The UPA government first botched up the Vodafone case by quibbling. It’s retrospective tax demand on capital gains made by Hutchison, Hong Kong, was more in the nature of a clarification to tax law rather than a new law, inviting all-round criticism.
The
retrospective clarification came after the Supreme Court hinted in 2011 that the
government might be justified in feeling peeved by the thinly disguised
stratagem of Hutchison and Vodafone doing their deal in an offshore tax haven
called Cayman Island, but the law as it stood then did not allow it to tax the transaction.
It
is now the turn of the NDA to botch it up over and over again. First, it agreed, albeit reluctantly, to
refer the issue to arbitration, overriding the principled objections of Anita
Kapur, chairperson of the Central Board of Direct Taxes (CBDT). And after
having acquiesced in the arbitration, it has now allowed a tax notice for Rs 14,500
crore to be issued to Vodafone in its vicarious capacity as representative
assessee for Hutchison, thus giving a handle and voice to those who scream tax
terrorism.
The
root cause wasn’t tax terrorism but allowing grass to grow under one’s feet and
being caught in a time warp. The change to the law should have been made when globalisation
was bringing in more MNC investment.
However,
it does not lie in the mouth of MNCs and their apologists to scream tax
terrorism given the strategy of BEPS (base erosion and profit shifting) they
have been employing with telling effect to minimise the overall tax bill for
the group. The western world has been unsympathetic to the plaintive cries for
help from India against cross-border terrorism but 9/11 shook the US like never
before. Likewise, the US got a taste of MNC tax evasion gimmicks when Apple
thumbed its nose at the US taxman by shifting its residence to Ireland, a
latter day Cayman Island.
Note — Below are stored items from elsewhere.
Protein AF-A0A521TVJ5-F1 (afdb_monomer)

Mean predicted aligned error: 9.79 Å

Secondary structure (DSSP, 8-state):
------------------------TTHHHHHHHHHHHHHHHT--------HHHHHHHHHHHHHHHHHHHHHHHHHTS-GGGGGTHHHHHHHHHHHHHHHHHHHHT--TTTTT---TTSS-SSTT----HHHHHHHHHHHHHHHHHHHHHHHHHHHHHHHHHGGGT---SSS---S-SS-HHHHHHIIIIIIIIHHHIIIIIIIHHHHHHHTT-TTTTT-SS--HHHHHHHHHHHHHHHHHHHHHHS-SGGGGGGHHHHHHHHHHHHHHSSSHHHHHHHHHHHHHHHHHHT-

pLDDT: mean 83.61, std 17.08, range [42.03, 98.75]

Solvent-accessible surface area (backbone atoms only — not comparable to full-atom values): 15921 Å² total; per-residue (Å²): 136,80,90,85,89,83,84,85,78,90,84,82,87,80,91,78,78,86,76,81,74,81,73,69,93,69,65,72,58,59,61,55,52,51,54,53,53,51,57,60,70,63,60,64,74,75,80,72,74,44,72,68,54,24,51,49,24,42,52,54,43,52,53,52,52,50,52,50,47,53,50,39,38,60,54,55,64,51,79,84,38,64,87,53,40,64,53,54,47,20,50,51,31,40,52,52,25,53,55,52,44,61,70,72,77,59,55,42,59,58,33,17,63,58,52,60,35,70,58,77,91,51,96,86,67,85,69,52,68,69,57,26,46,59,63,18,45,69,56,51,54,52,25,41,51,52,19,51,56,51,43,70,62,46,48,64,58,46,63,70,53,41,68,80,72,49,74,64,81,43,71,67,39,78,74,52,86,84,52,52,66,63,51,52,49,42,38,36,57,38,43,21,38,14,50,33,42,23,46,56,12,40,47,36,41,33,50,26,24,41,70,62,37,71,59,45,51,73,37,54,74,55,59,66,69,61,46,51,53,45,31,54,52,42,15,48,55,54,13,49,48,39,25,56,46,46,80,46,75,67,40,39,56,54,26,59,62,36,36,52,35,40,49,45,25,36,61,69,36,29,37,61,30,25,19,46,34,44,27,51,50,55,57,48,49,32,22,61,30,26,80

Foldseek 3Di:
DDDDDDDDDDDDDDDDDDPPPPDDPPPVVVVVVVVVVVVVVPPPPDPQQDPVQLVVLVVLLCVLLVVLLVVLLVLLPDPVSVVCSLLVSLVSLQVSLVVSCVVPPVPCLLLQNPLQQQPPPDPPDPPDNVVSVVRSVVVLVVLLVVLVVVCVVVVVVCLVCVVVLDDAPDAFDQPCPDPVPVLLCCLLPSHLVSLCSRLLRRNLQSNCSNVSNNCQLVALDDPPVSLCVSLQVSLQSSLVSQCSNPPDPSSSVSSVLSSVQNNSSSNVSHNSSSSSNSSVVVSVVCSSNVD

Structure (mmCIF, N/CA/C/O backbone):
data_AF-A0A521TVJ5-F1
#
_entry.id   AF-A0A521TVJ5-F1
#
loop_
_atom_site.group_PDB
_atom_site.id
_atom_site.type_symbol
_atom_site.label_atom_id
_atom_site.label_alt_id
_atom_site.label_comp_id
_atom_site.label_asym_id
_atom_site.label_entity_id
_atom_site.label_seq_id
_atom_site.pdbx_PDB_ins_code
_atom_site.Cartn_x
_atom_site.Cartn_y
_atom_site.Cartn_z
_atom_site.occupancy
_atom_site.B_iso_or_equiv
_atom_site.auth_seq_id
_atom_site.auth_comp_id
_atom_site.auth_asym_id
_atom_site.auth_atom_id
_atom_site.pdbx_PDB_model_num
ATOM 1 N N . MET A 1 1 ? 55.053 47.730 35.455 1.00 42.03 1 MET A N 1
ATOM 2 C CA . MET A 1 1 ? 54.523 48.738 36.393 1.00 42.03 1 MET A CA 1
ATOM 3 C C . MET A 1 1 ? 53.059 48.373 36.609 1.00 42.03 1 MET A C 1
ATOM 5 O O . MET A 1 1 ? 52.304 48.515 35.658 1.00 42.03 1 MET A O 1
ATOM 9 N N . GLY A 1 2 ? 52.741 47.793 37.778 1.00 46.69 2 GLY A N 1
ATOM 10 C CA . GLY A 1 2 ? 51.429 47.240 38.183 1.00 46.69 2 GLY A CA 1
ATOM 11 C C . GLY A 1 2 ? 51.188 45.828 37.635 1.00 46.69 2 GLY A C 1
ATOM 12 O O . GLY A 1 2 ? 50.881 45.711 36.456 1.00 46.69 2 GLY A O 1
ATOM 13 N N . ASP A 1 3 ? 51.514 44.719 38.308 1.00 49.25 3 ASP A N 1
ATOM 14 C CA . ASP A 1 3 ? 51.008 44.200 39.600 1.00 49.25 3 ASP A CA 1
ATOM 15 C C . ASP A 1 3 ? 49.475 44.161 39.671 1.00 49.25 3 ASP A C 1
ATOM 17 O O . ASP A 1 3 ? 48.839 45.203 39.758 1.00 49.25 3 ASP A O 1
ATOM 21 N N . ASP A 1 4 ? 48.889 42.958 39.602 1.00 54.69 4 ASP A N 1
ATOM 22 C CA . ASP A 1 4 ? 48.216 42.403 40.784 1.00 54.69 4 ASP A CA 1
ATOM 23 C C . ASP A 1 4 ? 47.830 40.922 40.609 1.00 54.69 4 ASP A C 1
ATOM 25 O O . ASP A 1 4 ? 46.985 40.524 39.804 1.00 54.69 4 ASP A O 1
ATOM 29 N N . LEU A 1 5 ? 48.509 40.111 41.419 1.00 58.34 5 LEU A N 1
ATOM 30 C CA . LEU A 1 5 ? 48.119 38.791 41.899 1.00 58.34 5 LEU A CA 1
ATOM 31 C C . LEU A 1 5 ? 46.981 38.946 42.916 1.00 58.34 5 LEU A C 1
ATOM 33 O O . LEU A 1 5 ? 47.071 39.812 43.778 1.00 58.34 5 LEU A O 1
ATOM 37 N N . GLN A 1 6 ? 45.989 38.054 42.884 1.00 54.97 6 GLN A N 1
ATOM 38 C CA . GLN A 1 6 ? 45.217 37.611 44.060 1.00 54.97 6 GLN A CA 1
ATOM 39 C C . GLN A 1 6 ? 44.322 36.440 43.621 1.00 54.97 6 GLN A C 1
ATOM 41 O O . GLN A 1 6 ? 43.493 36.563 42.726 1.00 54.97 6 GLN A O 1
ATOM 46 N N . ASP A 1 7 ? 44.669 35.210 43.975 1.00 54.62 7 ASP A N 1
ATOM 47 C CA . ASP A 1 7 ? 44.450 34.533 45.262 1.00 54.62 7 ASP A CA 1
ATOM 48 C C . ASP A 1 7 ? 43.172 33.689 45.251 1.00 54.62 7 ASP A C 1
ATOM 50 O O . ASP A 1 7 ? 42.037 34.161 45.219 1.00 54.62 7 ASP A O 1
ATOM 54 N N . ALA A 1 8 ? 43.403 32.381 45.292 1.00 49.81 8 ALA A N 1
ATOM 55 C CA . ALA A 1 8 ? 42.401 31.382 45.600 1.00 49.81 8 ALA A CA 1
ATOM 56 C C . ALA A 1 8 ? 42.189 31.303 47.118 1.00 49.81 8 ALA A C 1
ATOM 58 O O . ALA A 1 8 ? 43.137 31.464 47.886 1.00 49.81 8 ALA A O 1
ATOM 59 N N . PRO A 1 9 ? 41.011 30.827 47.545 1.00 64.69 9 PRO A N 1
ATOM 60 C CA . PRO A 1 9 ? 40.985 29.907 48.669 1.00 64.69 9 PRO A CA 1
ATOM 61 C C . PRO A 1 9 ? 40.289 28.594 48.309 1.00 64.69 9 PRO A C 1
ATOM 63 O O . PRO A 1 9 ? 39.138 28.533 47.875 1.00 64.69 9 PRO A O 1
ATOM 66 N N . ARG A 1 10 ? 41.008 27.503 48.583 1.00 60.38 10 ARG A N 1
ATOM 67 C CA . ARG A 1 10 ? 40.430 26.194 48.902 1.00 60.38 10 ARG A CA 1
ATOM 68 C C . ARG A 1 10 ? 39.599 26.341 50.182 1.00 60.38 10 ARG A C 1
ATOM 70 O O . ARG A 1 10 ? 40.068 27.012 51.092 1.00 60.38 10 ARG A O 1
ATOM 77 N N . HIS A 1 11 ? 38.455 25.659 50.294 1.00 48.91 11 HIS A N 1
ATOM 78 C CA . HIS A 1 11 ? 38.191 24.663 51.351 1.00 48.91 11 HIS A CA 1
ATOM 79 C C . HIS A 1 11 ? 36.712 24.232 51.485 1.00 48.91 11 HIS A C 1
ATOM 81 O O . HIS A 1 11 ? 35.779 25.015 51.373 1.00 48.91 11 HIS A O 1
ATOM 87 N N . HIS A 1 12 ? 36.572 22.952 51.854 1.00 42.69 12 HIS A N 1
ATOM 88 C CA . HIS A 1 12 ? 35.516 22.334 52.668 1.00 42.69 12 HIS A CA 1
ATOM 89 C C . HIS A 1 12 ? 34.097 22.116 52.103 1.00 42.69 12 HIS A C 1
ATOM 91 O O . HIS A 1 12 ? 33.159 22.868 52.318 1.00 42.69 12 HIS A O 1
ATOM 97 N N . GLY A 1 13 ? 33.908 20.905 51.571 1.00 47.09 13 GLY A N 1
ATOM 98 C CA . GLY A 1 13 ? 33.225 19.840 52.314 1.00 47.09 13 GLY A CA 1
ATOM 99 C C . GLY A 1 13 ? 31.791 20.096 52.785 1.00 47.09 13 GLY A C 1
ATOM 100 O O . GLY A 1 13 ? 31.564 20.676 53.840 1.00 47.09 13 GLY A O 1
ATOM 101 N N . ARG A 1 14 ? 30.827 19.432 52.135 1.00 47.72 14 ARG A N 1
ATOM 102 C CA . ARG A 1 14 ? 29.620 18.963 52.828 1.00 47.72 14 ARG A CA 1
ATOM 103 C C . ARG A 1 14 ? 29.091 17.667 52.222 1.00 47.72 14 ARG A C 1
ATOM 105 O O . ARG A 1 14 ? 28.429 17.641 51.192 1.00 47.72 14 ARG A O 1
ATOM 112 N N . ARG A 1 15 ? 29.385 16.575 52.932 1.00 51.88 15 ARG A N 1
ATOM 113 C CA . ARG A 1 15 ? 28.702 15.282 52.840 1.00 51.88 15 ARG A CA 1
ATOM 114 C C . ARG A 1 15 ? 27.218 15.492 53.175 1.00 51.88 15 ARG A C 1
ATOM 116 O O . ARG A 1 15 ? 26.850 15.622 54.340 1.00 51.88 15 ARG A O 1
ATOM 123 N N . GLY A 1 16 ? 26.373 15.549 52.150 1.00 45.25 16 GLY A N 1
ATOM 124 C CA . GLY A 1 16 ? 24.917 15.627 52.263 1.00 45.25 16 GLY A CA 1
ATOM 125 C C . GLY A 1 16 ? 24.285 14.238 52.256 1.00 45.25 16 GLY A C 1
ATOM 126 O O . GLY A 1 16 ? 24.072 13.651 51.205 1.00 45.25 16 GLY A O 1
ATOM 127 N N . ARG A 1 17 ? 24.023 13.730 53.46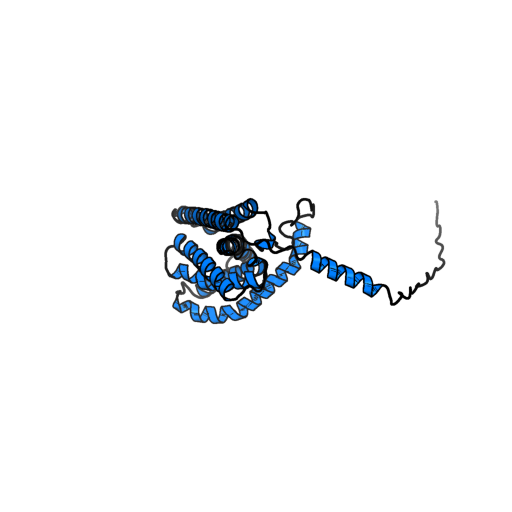1 1.00 47.03 17 ARG A N 1
ATOM 128 C CA . ARG A 1 17 ? 23.255 12.531 53.837 1.00 47.03 17 ARG A CA 1
ATOM 129 C C . ARG A 1 17 ? 22.294 11.973 52.772 1.00 47.03 17 ARG A C 1
ATOM 131 O O . ARG A 1 17 ? 21.245 12.554 52.496 1.00 47.03 17 ARG A O 1
ATOM 138 N N . ALA A 1 18 ? 22.576 10.742 52.349 1.00 46.91 18 ALA A N 1
ATOM 139 C CA . ALA A 1 18 ? 21.592 9.814 51.814 1.00 46.91 18 ALA A CA 1
ATOM 140 C C . ALA A 1 18 ? 20.487 9.572 52.859 1.00 46.91 18 ALA A C 1
ATOM 142 O O . ALA A 1 18 ? 20.672 8.852 53.841 1.00 46.91 18 ALA A O 1
ATOM 143 N N . ARG A 1 19 ? 19.319 10.192 52.667 1.00 50.53 19 ARG A N 1
ATOM 144 C CA . ARG A 1 19 ? 18.091 9.785 53.355 1.00 50.53 19 ARG A CA 1
ATOM 145 C C . ARG A 1 19 ? 17.484 8.622 52.578 1.00 50.53 19 ARG A C 1
ATOM 147 O O . ARG A 1 19 ? 16.672 8.822 51.680 1.00 50.53 19 ARG A O 1
ATOM 154 N N . HIS A 1 20 ? 17.863 7.406 52.962 1.00 45.34 20 HIS A N 1
ATOM 155 C CA . HIS A 1 20 ? 17.059 6.215 52.713 1.00 45.34 20 HIS A CA 1
ATOM 156 C C . HIS A 1 20 ? 15.691 6.408 53.386 1.00 45.34 20 HIS A C 1
ATOM 158 O O . HIS A 1 20 ? 15.507 6.130 54.568 1.00 45.34 20 HIS A O 1
ATOM 164 N N . ARG A 1 21 ? 14.712 6.927 52.636 1.00 50.84 21 ARG A N 1
ATOM 165 C CA . ARG A 1 21 ? 13.298 6.791 52.991 1.00 50.84 21 ARG A CA 1
ATOM 166 C C . ARG A 1 21 ? 12.931 5.326 52.776 1.00 50.84 21 ARG A C 1
ATOM 168 O O . ARG A 1 21 ? 12.689 4.903 51.648 1.00 50.84 21 ARG A O 1
ATOM 175 N N . ALA A 1 22 ? 12.914 4.561 53.864 1.00 54.16 22 ALA A N 1
ATOM 176 C CA . ALA A 1 22 ? 12.229 3.281 53.929 1.00 54.16 22 ALA A CA 1
ATOM 177 C C . ALA A 1 22 ? 10.750 3.522 53.580 1.00 54.16 22 ALA A C 1
ATOM 179 O O . ALA A 1 22 ? 9.983 4.072 54.371 1.00 54.16 22 ALA A O 1
ATOM 180 N N . GLY A 1 23 ? 10.380 3.212 52.337 1.00 50.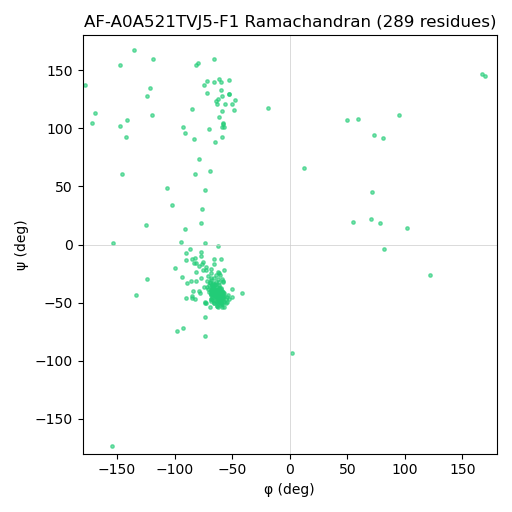78 23 GLY A N 1
ATOM 181 C CA . GLY A 1 23 ? 9.005 3.290 51.868 1.00 50.78 23 GLY A CA 1
ATOM 182 C C . GLY A 1 23 ? 8.153 2.284 52.631 1.00 50.78 23 GLY A C 1
ATOM 183 O O . GLY A 1 23 ? 8.463 1.094 52.645 1.00 50.78 23 GLY A O 1
ATOM 184 N N . ARG A 1 24 ? 7.088 2.772 53.271 1.00 55.66 24 ARG A N 1
ATOM 185 C CA . ARG A 1 24 ? 6.100 1.953 53.975 1.00 55.66 24 ARG A CA 1
ATOM 186 C C . ARG A 1 24 ? 5.559 0.853 53.037 1.00 55.66 24 ARG A C 1
ATOM 188 O O . ARG A 1 24 ? 5.102 1.189 51.942 1.00 55.66 24 ARG A O 1
ATOM 195 N N . PRO A 1 25 ? 5.537 -0.429 53.448 1.00 56.59 25 PRO A N 1
ATOM 196 C CA . PRO A 1 25 ? 5.062 -1.548 52.621 1.00 56.59 25 PRO A CA 1
ATOM 197 C C . PRO A 1 25 ? 3.577 -1.509 52.194 1.00 56.59 25 PRO A C 1
ATOM 199 O O . PRO A 1 25 ? 3.139 -2.403 51.478 1.00 56.59 25 PRO A O 1
ATOM 202 N N . GLY A 1 26 ? 2.788 -0.500 52.592 1.00 55.41 26 GLY A N 1
ATOM 203 C CA . GLY A 1 26 ? 1.330 -0.467 52.390 1.00 55.41 26 GLY A CA 1
ATOM 204 C C . GLY A 1 26 ? 0.802 0.355 51.204 1.00 55.41 26 GLY A C 1
ATOM 205 O O . GLY A 1 26 ? -0.310 0.112 50.747 1.00 55.41 26 GLY A O 1
ATOM 206 N N . GLU A 1 27 ? 1.563 1.306 50.649 1.00 53.44 27 GLU A N 1
ATOM 207 C CA . GLU A 1 27 ? 1.003 2.278 49.680 1.00 53.44 27 GLU A CA 1
ATOM 208 C C . GLU A 1 27 ? 1.073 1.830 48.207 1.00 53.44 27 GLU A C 1
ATOM 210 O O . GLU A 1 27 ? 0.380 2.372 47.345 1.00 53.44 27 GLU A O 1
ATOM 215 N N . ARG A 1 28 ? 1.845 0.780 47.887 1.00 55.28 28 ARG A N 1
ATOM 216 C CA . ARG A 1 28 ? 1.968 0.272 46.503 1.00 55.28 28 ARG A CA 1
ATOM 217 C C . ARG A 1 28 ? 0.749 -0.539 46.028 1.00 55.28 28 ARG A C 1
ATOM 219 O O . ARG A 1 28 ? 0.586 -0.728 44.821 1.00 55.28 28 ARG A O 1
ATOM 226 N N . GLY A 1 29 ? -0.112 -0.994 46.943 1.00 54.56 29 GLY A N 1
ATOM 227 C CA . GLY A 1 29 ? -1.320 -1.767 46.618 1.00 54.56 29 GLY A CA 1
ATOM 228 C C . GLY A 1 29 ? -2.478 -0.906 46.099 1.00 54.56 29 GLY A C 1
ATOM 229 O O . GLY A 1 29 ? -3.115 -1.250 45.100 1.00 54.56 29 GLY A O 1
ATOM 230 N N . ALA A 1 30 ? -2.705 0.259 46.713 1.00 55.62 30 ALA A N 1
ATOM 231 C CA . ALA A 1 30 ? -3.836 1.128 46.384 1.00 55.62 30 ALA A CA 1
ATOM 232 C C . ALA A 1 30 ? -3.713 1.749 44.979 1.00 55.62 30 ALA A C 1
ATOM 234 O O . ALA A 1 30 ? -4.669 1.704 44.200 1.00 55.62 30 ALA A O 1
ATOM 235 N N . ALA A 1 31 ? -2.516 2.212 44.593 1.00 55.75 31 ALA A N 1
ATOM 236 C CA . ALA A 1 31 ? -2.273 2.807 43.274 1.00 55.75 31 ALA A CA 1
ATOM 237 C C . ALA A 1 31 ? -2.455 1.807 42.112 1.00 55.75 31 ALA A C 1
ATOM 239 O O . ALA A 1 31 ? -2.981 2.161 41.054 1.00 55.75 31 ALA A O 1
ATOM 240 N N . ARG A 1 32 ? -2.094 0.528 42.309 1.00 56.06 32 ARG A N 1
ATOM 241 C CA . ARG A 1 32 ? -2.293 -0.529 41.297 1.00 56.06 32 ARG A CA 1
ATOM 242 C C . ARG A 1 32 ? -3.765 -0.927 41.141 1.00 56.06 32 ARG A C 1
ATOM 244 O O . ARG A 1 32 ? -4.188 -1.255 40.031 1.00 56.06 32 ARG A O 1
ATOM 251 N N . SER A 1 33 ? -4.555 -0.852 42.215 1.00 56.38 33 SER A N 1
ATOM 252 C CA . SER A 1 33 ? -5.995 -1.149 42.175 1.00 56.38 33 SER A CA 1
ATOM 253 C C . SER A 1 33 ? -6.802 -0.075 41.424 1.00 56.38 33 SER A C 1
ATOM 255 O O . SER A 1 33 ? -7.679 -0.408 40.623 1.00 56.38 33 SER A O 1
ATOM 257 N N . GLY A 1 34 ? -6.435 1.206 41.581 1.00 55.22 34 GLY A N 1
ATOM 258 C CA . GLY A 1 34 ? -7.058 2.328 40.870 1.00 55.22 34 GLY A CA 1
ATOM 259 C C . GLY A 1 34 ? -6.772 2.327 39.364 1.00 55.22 34 GLY A C 1
ATOM 260 O O . GLY A 1 34 ? -7.672 2.579 38.564 1.00 55.22 34 GLY A O 1
ATOM 261 N N . LEU A 1 35 ? -5.552 1.953 38.959 1.00 57.34 35 LEU A N 1
ATOM 262 C CA . LEU A 1 35 ? -5.164 1.802 37.547 1.00 57.34 35 LEU A CA 1
ATOM 263 C C . LEU A 1 35 ? -5.913 0.658 36.843 1.00 57.34 35 LEU A C 1
ATOM 265 O O . LEU A 1 35 ? -6.296 0.802 35.681 1.00 57.34 35 LEU A O 1
ATOM 269 N N . ARG A 1 36 ? -6.183 -0.454 37.543 1.00 56.78 36 ARG A N 1
ATOM 270 C CA . ARG A 1 36 ? -7.021 -1.546 37.014 1.00 56.78 36 ARG A CA 1
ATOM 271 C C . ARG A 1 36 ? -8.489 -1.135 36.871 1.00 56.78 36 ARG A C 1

The result: OECD has risen as one to rein in BEPS.
In
the event, the Indian handling of Vodafone’s tax demand is not so much tax
terrorism as a series of botched tax collection attempts when the horse
(Hutchison) had bolted. The government of India was clearly wrong in agreeing
to arbitration initiated through the Bilateral Investment Treaty.
There
are some matters which cannot be resolved through arbitration on the ground
that it would be repugnant to public policy. Marriage, divorce, crime and tax
are some such issues. It appears that the Arbitration Act, 1996, doesn’t
expressly prohibit arbitration on such matters but courts in India have frowned
on arbitration for these matters. And
rightly so.
To
be sure, the arbitration panel of three would be guided by Indian income tax
law which, in any case, is heavily stacked against the Indian exchequer, but
that is not the issue. The issue is: can Indian tax proceedings be left to be
determined through arbitration and in the process undermine our own appellate
regime? Vodafone should have showed faith in our judiciary by contesting the fresh
tax notice on the basis of the 2012 retrospective amendment here instead of
calling in the arbitrators. Didn’t the Apex Court overturn the Bombay High
Court verdict upholding the original tax demand?
Cairn
too has called in the arbitrators. If this trend continues, all the tax woes of
MNCs in India, including those emanating out of transfer pricing rules designed
to neutralise BEPS, would be resolved by arbitration. What would be then the
role of the Indian judiciary vis-à-vis MNCs?
Amazon may take a cue and say it would not abide by what the Indian judicial system says on VAT on online transactions but would abide by what international arbitrators say. Arbitration was meant to expeditiously resolve private commercial disputes. Tax disputes, by no stretch of imagination, can be called private commercial disagreements.